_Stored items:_
.....

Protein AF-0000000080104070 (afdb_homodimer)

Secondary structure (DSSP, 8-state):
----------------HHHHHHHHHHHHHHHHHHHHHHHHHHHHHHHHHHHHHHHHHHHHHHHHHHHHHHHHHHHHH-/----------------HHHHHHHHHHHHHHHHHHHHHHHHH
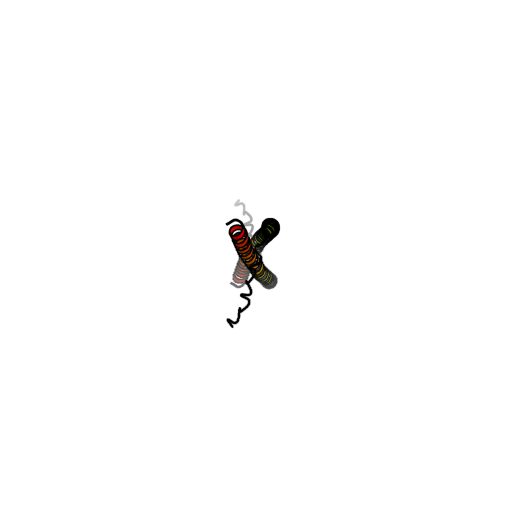HHHHHHHHHHHHHHHHHHHHHHHHHHHHHHHHHHHH-

Foldseek 3Di:
DDPPPPPPPPCPVPQDPVNVVVVVVVVVVVVVVVVVVVVVVVVVVVVVVVVVVVVVVVVVVVVVVVVVVVVVVVVVVD/DDPPDPPPPPCPVPQDPVNVVVVVVVVVVVVVVVVVVVVVVVVVVVVVVVVVVVVVVVVVVVVVVVVVVVVVVVVVVD

Sequence (156 aa):
MDSSRPSTSSSFASETVPERQNEYEELEREIECLQREAESTKAKFNDQESQLHIIQTEMNTQKNELENLSTEKNDLETMDSSRPSTSSSFASETVPERQNEYEELEREIECLQREAESTKAKFNDQESQLHIIQTEMNTQKNELENLSTEKNDLET

Organism: NCBI:txid1611254

pLDDT: mean 86.14, std 20.17, range [35.38, 98.88]

Radius of gyration: 36.92 Å; Cα contacts (8 Å, |Δi|>4): 58; chains: 2; bounding box: 36×117×101 Å

Solvent-accessible surface area (backbone atoms only — not comparable to full-atom values): 9026 Å² total; per-residue (Å²): 137,82,81,77,71,81,77,76,72,78,70,71,74,70,70,45,70,67,53,49,50,52,51,46,52,50,45,51,52,50,48,54,51,51,49,52,51,45,51,52,51,49,51,52,47,53,51,48,51,54,50,49,49,54,48,51,51,50,51,51,51,47,50,53,51,47,52,51,51,52,51,55,46,54,62,71,75,106,138,82,82,78,70,82,76,75,72,78,72,73,74,69,69,44,70,66,55,50,49,51,53,46,54,52,46,52,51,51,48,52,52,50,51,54,50,46,52,51,51,48,51,52,45,53,53,49,51,54,50,50,52,53,48,51,52,50,51,52,51,48,50,52,51,48,52,51,51,52,49,55,45,53,60,71,75,106

Structure (mmCIF, N/CA/C/O backbone):
data_AF-0000000080104070-model_v1
#
loop_
_entity.id
_entity.type
_entity.pdbx_description
1 polymer 'Uncharacterized protein'
#
loop_
_atom_site.group_PDB
_atom_site.id
_atom_site.type_symbol
_atom_site.label_atom_id
_atom_site.label_alt_id
_atom_site.label_comp_id
_atom_site.label_asym_id
_atom_site.label_entity_id
_atom_site.label_seq_id
_atom_site.pdbx_PDB_ins_code
_atom_site.Cartn_x
_atom_site.Cartn_y
_atom_site.Cartn_z
_atom_site.occupancy
_atom_site.B_iso_or_equiv
_atom_site.auth_seq_id
_atom_site.auth_comp_id
_atom_site.auth_asym_id
_atom_site.auth_atom_id
_atom_site.pdbx_PDB_model_num
ATOM 1 N N . MET A 1 1 ? -24.938 -60.219 -46.531 1 35.38 1 MET A N 1
ATOM 2 C CA . MET A 1 1 ? -23.703 -59.594 -47 1 35.38 1 MET A CA 1
ATOM 3 C C . MET A 1 1 ? -23.297 -58.438 -46.094 1 35.38 1 MET A C 1
ATOM 5 O O . MET A 1 1 ? -23.859 -57.344 -46.156 1 35.38 1 MET A O 1
ATOM 9 N N . ASP A 1 2 ? -23.172 -58.719 -44.719 1 37.91 2 ASP A N 1
ATOM 10 C CA . ASP A 1 2 ? -23.031 -58 -43.469 1 37.91 2 ASP A CA 1
ATOM 11 C C . ASP A 1 2 ? -21.844 -57.031 -43.531 1 37.91 2 ASP A C 1
ATOM 13 O O . ASP A 1 2 ? -20.703 -57.438 -43.75 1 37.91 2 ASP A O 1
ATOM 17 N N . SER A 1 3 ? -22.062 -55.719 -43.906 1 44.12 3 SER A N 1
ATOM 18 C CA . SER A 1 3 ? -21.156 -54.594 -44.031 1 44.12 3 SER A CA 1
ATOM 19 C C . SER A 1 3 ? -20.359 -54.375 -42.719 1 44.12 3 SER A C 1
ATOM 21 O O . SER A 1 3 ? -20.953 -54.094 -41.688 1 44.12 3 SER A O 1
ATOM 23 N N . SER A 1 4 ? -19.203 -55.094 -42.5 1 45.91 4 SER A N 1
ATOM 24 C CA . SER A 1 4 ? -18.188 -54.938 -41.5 1 45.91 4 SER A CA 1
ATOM 25 C C . SER A 1 4 ? -17.781 -53.5 -41.312 1 45.91 4 SER A C 1
ATOM 27 O O . SER A 1 4 ? -17.156 -52.906 -42.188 1 45.91 4 SER A O 1
ATOM 29 N N . ARG A 1 5 ? -18.625 -52.656 -40.625 1 51.31 5 ARG A N 1
ATOM 30 C CA . ARG A 1 5 ? -18.203 -51.281 -40.281 1 51.31 5 ARG A CA 1
ATOM 31 C C . ARG A 1 5 ? -16.859 -51.281 -39.562 1 51.31 5 ARG A C 1
ATOM 33 O O . ARG A 1 5 ? -16.625 -52.094 -38.656 1 51.31 5 ARG A O 1
ATOM 40 N N . PRO A 1 6 ? -15.742 -50.812 -40.125 1 46.56 6 PRO A N 1
ATOM 41 C CA . PRO A 1 6 ? -14.438 -50.688 -39.469 1 46.56 6 PRO A CA 1
ATOM 42 C C . PRO A 1 6 ? -14.523 -49.938 -38.156 1 46.56 6 PRO A C 1
ATOM 44 O O . PRO A 1 6 ? -15.305 -49 -38 1 46.56 6 PRO A O 1
ATOM 47 N N . SER A 1 7 ? -14.68 -50.625 -36.969 1 41.91 7 SER A N 1
ATOM 48 C CA . SER A 1 7 ? -14.555 -50.031 -35.625 1 41.91 7 SER A CA 1
ATOM 49 C C . SER A 1 7 ? -13.297 -49.188 -35.5 1 41.91 7 SER A C 1
ATOM 51 O O . SER A 1 7 ? -12.18 -49.719 -35.625 1 41.91 7 SER A O 1
ATOM 53 N N . THR A 1 8 ? -13.266 -47.969 -35.938 1 42.91 8 THR A N 1
ATOM 54 C CA . THR A 1 8 ? -12.211 -47 -35.625 1 42.91 8 THR A CA 1
ATOM 55 C C . THR A 1 8 ? -11.883 -47.031 -34.125 1 42.91 8 THR A C 1
ATOM 57 O O . THR A 1 8 ? -12.719 -46.688 -33.312 1 42.91 8 THR A O 1
ATOM 60 N N . SER A 1 9 ? -11.148 -47.938 -33.656 1 44.09 9 SER A N 1
ATOM 61 C CA . SER A 1 9 ? -10.539 -47.875 -32.312 1 44.09 9 SER A CA 1
ATOM 62 C C . SER A 1 9 ? -10.008 -46.5 -32 1 44.09 9 SER A C 1
ATOM 64 O O . SER A 1 9 ? -9.18 -45.938 -32.75 1 44.09 9 SER A O 1
ATOM 66 N N . SER A 1 10 ? -10.867 -45.656 -31.422 1 45.34 10 SER A N 1
ATOM 67 C CA . SER A 1 10 ? -10.391 -44.438 -30.797 1 45.34 10 SER A CA 1
ATOM 68 C C . SER A 1 10 ? -9.086 -44.656 -30.047 1 45.34 10 SER A C 1
ATOM 70 O O . SER A 1 10 ? -9.039 -45.406 -29.078 1 45.34 10 SER A O 1
ATOM 72 N N . SER A 1 11 ? -7.875 -44.781 -30.656 1 45.47 11 SER A N 1
ATOM 73 C CA . SER A 1 11 ? -6.543 -44.75 -30.062 1 45.47 11 SER A CA 1
ATOM 74 C C . SER A 1 11 ? -6.438 -43.688 -28.984 1 45.47 11 SER A C 1
ATOM 76 O O . SER A 1 11 ? -6.203 -42.5 -29.297 1 45.47 11 SER A O 1
ATOM 78 N N . PHE A 1 12 ? -7.152 -43.75 -27.953 1 49.53 12 PHE A N 1
ATOM 79 C CA . PHE A 1 12 ? -6.637 -42.969 -26.828 1 49.53 12 PHE A CA 1
ATOM 80 C C . PHE A 1 12 ? -5.129 -43.156 -26.703 1 49.53 12 PHE A C 1
ATOM 82 O O . PHE A 1 12 ? -4.637 -44.281 -26.562 1 49.53 12 PHE A O 1
ATOM 89 N N . ALA A 1 13 ? -4.367 -42.469 -27.391 1 53.28 13 ALA A N 1
ATOM 90 C CA . ALA A 1 13 ? -2.906 -42.469 -27.344 1 53.28 13 ALA A CA 1
ATOM 91 C C . ALA A 1 13 ? -2.4 -42.625 -25.906 1 53.28 13 ALA A C 1
ATOM 93 O O . ALA A 1 13 ? -2.66 -41.781 -25.062 1 53.28 13 ALA A O 1
ATOM 94 N N . SER A 1 14 ? -2.465 -43.781 -25.328 1 57.12 14 SER A N 1
ATOM 95 C CA . SER A 1 14 ? -1.83 -44.094 -24.047 1 57.12 14 SER A CA 1
ATOM 96 C C . SER A 1 14 ? -0.502 -43.344 -23.906 1 57.12 14 SER A C 1
ATOM 98 O O . SER A 1 14 ? 0.404 -43.531 -24.734 1 57.12 14 SER A O 1
ATOM 100 N N . GLU A 1 15 ? -0.577 -42.25 -23.234 1 64.44 15 GLU A N 1
ATOM 101 C CA . GLU A 1 15 ? 0.724 -41.656 -22.938 1 64.44 15 GLU A CA 1
ATOM 102 C C . GLU A 1 15 ? 1.73 -42.719 -22.5 1 64.44 15 GLU A C 1
ATOM 104 O O . GLU A 1 15 ? 1.431 -43.531 -21.641 1 64.44 15 GLU A O 1
ATOM 109 N N . THR A 1 16 ? 2.66 -42.719 -23.281 1 73.44 16 THR A N 1
ATOM 110 C CA . THR A 1 16 ? 3.707 -43.625 -22.875 1 73.44 16 THR A CA 1
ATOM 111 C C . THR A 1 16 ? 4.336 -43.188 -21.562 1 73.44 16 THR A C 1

.....

Beginning with the first line of the records, write out every line up to and including the one with "Radius of gyration: 36.92", exactly, and omit all pictures.

_Written reply:_
Protein AF-0000000080104070 (afdb_homodimer)

Secondary structure (DSSP, 8-state):
----------------HHHHHHHHHHHHHHHHHHHHHHHHHHHHHHHHHHHHHHHHHHHHHHHHHHHHHHHHHHHHH-/----------------HHHHHHHHHHHHHHHHHHHHHHHHH
HHHHHHHHHHHHHHHHHHHHHHHHHHHHHHHHHHHH-

Foldseek 3Di:
DDPPPPPPPPCPVPQDPVNVVVVVVVVVVVVVVVVVVVVVVVVVVVVVVVVVVVVVVVVVVVVVVVVVVVVVVVVVVD/DDPPDPPPPPCPVPQDPVNVVVVVVVVVVVVVVVVVVVVVVVVVVVVVVVVVVVVVVVVVVVVVVVVVVVVVVVVVVD

Sequence (156 aa):
MDSSRPSTSSSFASETVPERQNEYEELEREIECLQREAESTKAKFNDQESQLHIIQTEMNTQKNELENLSTEKNDLETMDSSRPSTSSSFASETVPERQNEYEELEREIECLQREAESTKAKFNDQESQLHIIQTEMNTQKNELENLSTEKNDLET

Organism: NCBI:txid1611254

pLDDT: mean 86.14, std 20.17, range [35.38, 98.88]

Radius of gyration: 36.92 Å; Cα contacts (8 Å, |Δi|>4): 58; chains: 2; bounding box: 36×117×101 Å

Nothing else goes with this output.